(Stored items)
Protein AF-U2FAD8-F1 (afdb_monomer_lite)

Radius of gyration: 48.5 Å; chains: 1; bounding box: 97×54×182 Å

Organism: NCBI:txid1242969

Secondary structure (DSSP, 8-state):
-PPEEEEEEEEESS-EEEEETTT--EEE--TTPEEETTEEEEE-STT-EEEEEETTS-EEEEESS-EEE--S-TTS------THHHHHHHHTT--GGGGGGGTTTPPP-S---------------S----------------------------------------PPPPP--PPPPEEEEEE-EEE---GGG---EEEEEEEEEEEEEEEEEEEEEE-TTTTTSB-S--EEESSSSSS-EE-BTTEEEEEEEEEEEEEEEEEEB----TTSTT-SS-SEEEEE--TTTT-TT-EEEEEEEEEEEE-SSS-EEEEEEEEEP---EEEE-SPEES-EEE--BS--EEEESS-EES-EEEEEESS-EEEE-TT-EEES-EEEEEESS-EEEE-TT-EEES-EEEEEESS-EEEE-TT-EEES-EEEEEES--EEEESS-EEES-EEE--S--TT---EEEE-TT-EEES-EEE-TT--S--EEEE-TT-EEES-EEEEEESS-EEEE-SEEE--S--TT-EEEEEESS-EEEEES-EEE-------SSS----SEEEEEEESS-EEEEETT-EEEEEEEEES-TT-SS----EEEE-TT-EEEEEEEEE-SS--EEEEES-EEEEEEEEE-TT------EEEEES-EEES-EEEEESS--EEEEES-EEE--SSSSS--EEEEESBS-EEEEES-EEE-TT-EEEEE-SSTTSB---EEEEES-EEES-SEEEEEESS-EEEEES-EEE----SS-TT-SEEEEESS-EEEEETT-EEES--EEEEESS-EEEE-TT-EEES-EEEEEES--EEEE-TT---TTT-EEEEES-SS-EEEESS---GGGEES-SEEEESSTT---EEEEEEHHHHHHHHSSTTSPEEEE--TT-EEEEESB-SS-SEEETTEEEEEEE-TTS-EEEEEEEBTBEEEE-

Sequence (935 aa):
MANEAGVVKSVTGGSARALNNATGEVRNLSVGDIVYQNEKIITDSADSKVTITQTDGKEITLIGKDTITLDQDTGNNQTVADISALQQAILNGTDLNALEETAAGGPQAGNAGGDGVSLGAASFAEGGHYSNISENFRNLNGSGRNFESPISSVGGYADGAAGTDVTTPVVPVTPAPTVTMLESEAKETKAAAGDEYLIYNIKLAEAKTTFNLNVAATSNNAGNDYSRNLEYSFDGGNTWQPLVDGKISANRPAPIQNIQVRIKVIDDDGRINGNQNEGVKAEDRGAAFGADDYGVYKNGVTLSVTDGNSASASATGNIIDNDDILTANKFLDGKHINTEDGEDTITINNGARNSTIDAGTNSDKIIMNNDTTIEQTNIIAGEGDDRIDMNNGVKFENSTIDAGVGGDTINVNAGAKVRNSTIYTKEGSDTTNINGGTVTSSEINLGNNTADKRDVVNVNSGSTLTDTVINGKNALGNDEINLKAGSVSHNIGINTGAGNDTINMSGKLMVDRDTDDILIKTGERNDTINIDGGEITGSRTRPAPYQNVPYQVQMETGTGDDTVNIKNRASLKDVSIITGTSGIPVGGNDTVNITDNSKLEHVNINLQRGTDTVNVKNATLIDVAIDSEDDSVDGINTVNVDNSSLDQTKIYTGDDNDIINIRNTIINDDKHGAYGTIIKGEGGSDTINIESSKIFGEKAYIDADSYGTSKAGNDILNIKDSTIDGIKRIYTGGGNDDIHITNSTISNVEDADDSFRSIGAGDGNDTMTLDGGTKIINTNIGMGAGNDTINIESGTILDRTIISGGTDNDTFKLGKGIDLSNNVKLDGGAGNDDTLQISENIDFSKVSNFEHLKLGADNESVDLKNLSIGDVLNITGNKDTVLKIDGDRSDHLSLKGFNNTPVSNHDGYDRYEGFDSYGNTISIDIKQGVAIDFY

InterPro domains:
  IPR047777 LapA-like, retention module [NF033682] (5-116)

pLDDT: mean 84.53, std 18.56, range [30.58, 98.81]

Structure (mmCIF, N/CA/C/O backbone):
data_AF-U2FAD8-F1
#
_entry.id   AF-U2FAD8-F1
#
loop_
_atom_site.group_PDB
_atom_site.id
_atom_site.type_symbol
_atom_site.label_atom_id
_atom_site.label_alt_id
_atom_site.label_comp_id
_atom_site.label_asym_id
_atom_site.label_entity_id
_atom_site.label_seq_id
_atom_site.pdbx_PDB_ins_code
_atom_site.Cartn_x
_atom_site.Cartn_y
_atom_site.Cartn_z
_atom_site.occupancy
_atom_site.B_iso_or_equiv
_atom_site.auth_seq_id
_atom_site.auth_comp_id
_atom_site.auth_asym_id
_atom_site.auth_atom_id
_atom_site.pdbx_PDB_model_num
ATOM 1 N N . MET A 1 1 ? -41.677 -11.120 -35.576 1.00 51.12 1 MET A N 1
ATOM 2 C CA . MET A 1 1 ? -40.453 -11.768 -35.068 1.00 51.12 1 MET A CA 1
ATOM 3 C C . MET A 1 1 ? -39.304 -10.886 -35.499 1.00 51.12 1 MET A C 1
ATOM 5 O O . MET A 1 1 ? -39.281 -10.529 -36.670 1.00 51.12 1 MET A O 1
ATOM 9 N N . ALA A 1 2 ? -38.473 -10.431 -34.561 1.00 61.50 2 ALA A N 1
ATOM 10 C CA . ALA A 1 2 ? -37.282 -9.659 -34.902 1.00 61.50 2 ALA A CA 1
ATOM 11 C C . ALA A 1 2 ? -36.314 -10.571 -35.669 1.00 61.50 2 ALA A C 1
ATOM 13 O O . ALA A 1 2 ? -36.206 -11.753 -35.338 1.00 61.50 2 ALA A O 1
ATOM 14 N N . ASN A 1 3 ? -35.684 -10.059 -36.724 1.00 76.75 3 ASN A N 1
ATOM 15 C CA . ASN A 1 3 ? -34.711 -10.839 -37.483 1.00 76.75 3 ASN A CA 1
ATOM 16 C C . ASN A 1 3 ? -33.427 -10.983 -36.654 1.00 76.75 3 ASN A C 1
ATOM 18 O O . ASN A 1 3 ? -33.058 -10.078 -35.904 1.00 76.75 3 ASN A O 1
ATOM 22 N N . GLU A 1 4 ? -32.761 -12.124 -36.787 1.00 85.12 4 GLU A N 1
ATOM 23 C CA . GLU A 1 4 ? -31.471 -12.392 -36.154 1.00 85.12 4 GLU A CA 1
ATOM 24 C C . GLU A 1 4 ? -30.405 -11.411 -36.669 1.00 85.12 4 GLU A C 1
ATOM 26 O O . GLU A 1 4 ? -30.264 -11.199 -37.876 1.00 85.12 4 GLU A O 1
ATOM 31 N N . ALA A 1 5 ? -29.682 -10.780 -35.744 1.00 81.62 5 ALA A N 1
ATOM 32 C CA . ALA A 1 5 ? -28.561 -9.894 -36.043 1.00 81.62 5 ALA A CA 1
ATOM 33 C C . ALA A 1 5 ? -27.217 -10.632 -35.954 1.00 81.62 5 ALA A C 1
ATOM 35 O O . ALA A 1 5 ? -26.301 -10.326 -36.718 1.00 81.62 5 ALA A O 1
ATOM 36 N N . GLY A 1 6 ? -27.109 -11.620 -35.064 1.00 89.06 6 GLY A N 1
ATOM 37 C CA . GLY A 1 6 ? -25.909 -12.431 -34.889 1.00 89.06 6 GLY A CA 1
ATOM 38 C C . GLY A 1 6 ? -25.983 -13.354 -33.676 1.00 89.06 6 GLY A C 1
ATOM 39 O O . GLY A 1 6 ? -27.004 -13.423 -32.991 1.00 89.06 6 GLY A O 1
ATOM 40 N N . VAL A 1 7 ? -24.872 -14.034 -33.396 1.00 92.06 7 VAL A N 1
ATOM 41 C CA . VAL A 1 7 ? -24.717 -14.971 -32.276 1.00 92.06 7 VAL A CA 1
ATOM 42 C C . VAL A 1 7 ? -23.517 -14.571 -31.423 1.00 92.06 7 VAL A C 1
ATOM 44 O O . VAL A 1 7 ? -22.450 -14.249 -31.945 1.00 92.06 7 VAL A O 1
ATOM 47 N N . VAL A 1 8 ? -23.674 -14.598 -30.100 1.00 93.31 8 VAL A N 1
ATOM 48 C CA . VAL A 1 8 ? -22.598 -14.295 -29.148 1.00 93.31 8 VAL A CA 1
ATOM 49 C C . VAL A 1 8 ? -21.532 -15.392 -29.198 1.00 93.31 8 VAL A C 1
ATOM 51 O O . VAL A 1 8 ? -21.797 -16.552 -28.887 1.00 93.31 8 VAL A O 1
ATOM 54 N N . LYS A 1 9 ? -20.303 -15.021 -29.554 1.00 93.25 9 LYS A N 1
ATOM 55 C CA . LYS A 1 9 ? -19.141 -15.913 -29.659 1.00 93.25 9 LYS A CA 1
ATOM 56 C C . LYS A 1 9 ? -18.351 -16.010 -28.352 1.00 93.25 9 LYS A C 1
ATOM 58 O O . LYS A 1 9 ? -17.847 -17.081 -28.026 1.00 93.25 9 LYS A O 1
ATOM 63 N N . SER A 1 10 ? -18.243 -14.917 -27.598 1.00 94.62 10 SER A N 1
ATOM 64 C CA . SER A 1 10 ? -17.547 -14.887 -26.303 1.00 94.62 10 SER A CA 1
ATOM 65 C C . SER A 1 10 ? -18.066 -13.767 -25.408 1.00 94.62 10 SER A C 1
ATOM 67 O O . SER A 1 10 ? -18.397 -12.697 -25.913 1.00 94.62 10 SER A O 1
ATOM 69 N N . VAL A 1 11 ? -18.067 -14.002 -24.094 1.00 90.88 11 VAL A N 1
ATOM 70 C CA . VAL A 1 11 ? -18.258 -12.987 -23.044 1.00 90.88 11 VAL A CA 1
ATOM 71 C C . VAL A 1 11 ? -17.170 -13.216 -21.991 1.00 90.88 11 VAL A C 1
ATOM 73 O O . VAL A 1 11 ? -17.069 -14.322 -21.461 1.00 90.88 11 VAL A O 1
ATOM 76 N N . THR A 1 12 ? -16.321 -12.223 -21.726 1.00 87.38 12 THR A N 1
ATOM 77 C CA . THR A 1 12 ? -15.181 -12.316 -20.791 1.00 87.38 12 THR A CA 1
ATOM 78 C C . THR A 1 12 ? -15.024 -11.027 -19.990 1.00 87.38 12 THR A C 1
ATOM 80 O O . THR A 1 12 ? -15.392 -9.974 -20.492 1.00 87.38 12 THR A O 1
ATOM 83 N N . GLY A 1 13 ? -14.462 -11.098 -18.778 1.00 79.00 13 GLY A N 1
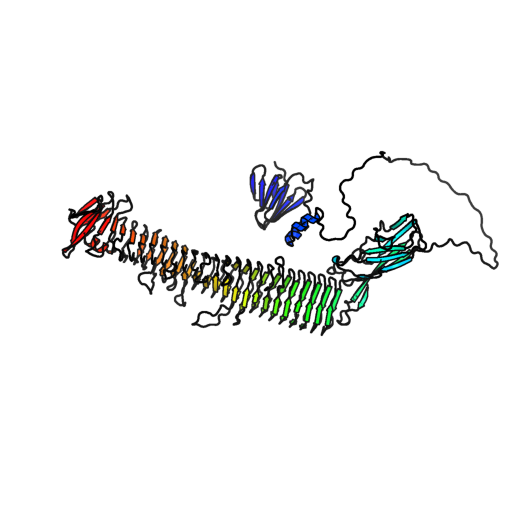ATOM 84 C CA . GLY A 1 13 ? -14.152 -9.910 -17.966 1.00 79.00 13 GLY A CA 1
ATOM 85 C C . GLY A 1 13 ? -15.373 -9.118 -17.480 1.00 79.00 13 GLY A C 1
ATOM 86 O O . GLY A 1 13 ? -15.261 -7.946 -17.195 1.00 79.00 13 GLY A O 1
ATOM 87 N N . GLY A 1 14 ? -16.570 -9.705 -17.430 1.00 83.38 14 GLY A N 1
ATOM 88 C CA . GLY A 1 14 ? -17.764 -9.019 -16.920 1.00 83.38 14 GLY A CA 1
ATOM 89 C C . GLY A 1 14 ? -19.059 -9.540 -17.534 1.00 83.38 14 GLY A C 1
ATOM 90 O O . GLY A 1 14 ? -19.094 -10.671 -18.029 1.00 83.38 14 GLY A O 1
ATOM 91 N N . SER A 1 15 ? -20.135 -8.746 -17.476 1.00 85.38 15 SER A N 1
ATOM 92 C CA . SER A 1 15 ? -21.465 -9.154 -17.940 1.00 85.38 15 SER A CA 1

#### [TASK BRIEF]
From the records above, transcribe exactly the run of lines that opens with the line holding "ATOM 38 C C" and closes with the line holding "ATOM 54 N N", both included.

#### [TASK RESPONSE]
ATOM 38 C C . GLY A 1 6 ? -25.983 -13.354 -33.676 1.00 89.06 6 GLY A C 1
ATOM 39 O O . GLY A 1 6 ? -27.004 -13.423 -32.991 1.00 89.06 6 GLY A O 1
ATOM 40 N N . VAL A 1 7 ? -24.872 -14.034 -33.396 1.00 92.06 7 VAL A N 1
ATOM 41 C CA . VAL A 1 7 ? -24.717 -14.971 -32.276 1.00 92.06 7 VAL A CA 1
ATOM 42 C C . VAL A 1 7 ? -23.517 -14.571 -31.423 1.00 92.06 7 VAL A C 1
ATOM 44 O O . VAL A 1 7 ? -22.450 -14.249 -31.945 1.00 92.06 7 VAL A O 1
ATOM 47 N N . VAL A 1 8 ? -23.674 -14.598 -30.100 1.00 93.31 8 VAL A N 1
ATOM 48 C CA . VAL A 1 8 ? -22.598 -14.295 -29.148 1.00 93.31 8 VAL A CA 1
ATOM 49 C C . VAL A 1 8 ? -21.532 -15.392 -29.198 1.00 93.31 8 VAL A C 1
ATOM 51 O O . VAL A 1 8 ? -21.797 -16.552 -28.887 1.00 93.31 8 VAL A O 1
ATOM 54 N N . LYS A 1 9 ? -20.303 -15.021 -29.554 1.00 93.25 9 LYS A N 1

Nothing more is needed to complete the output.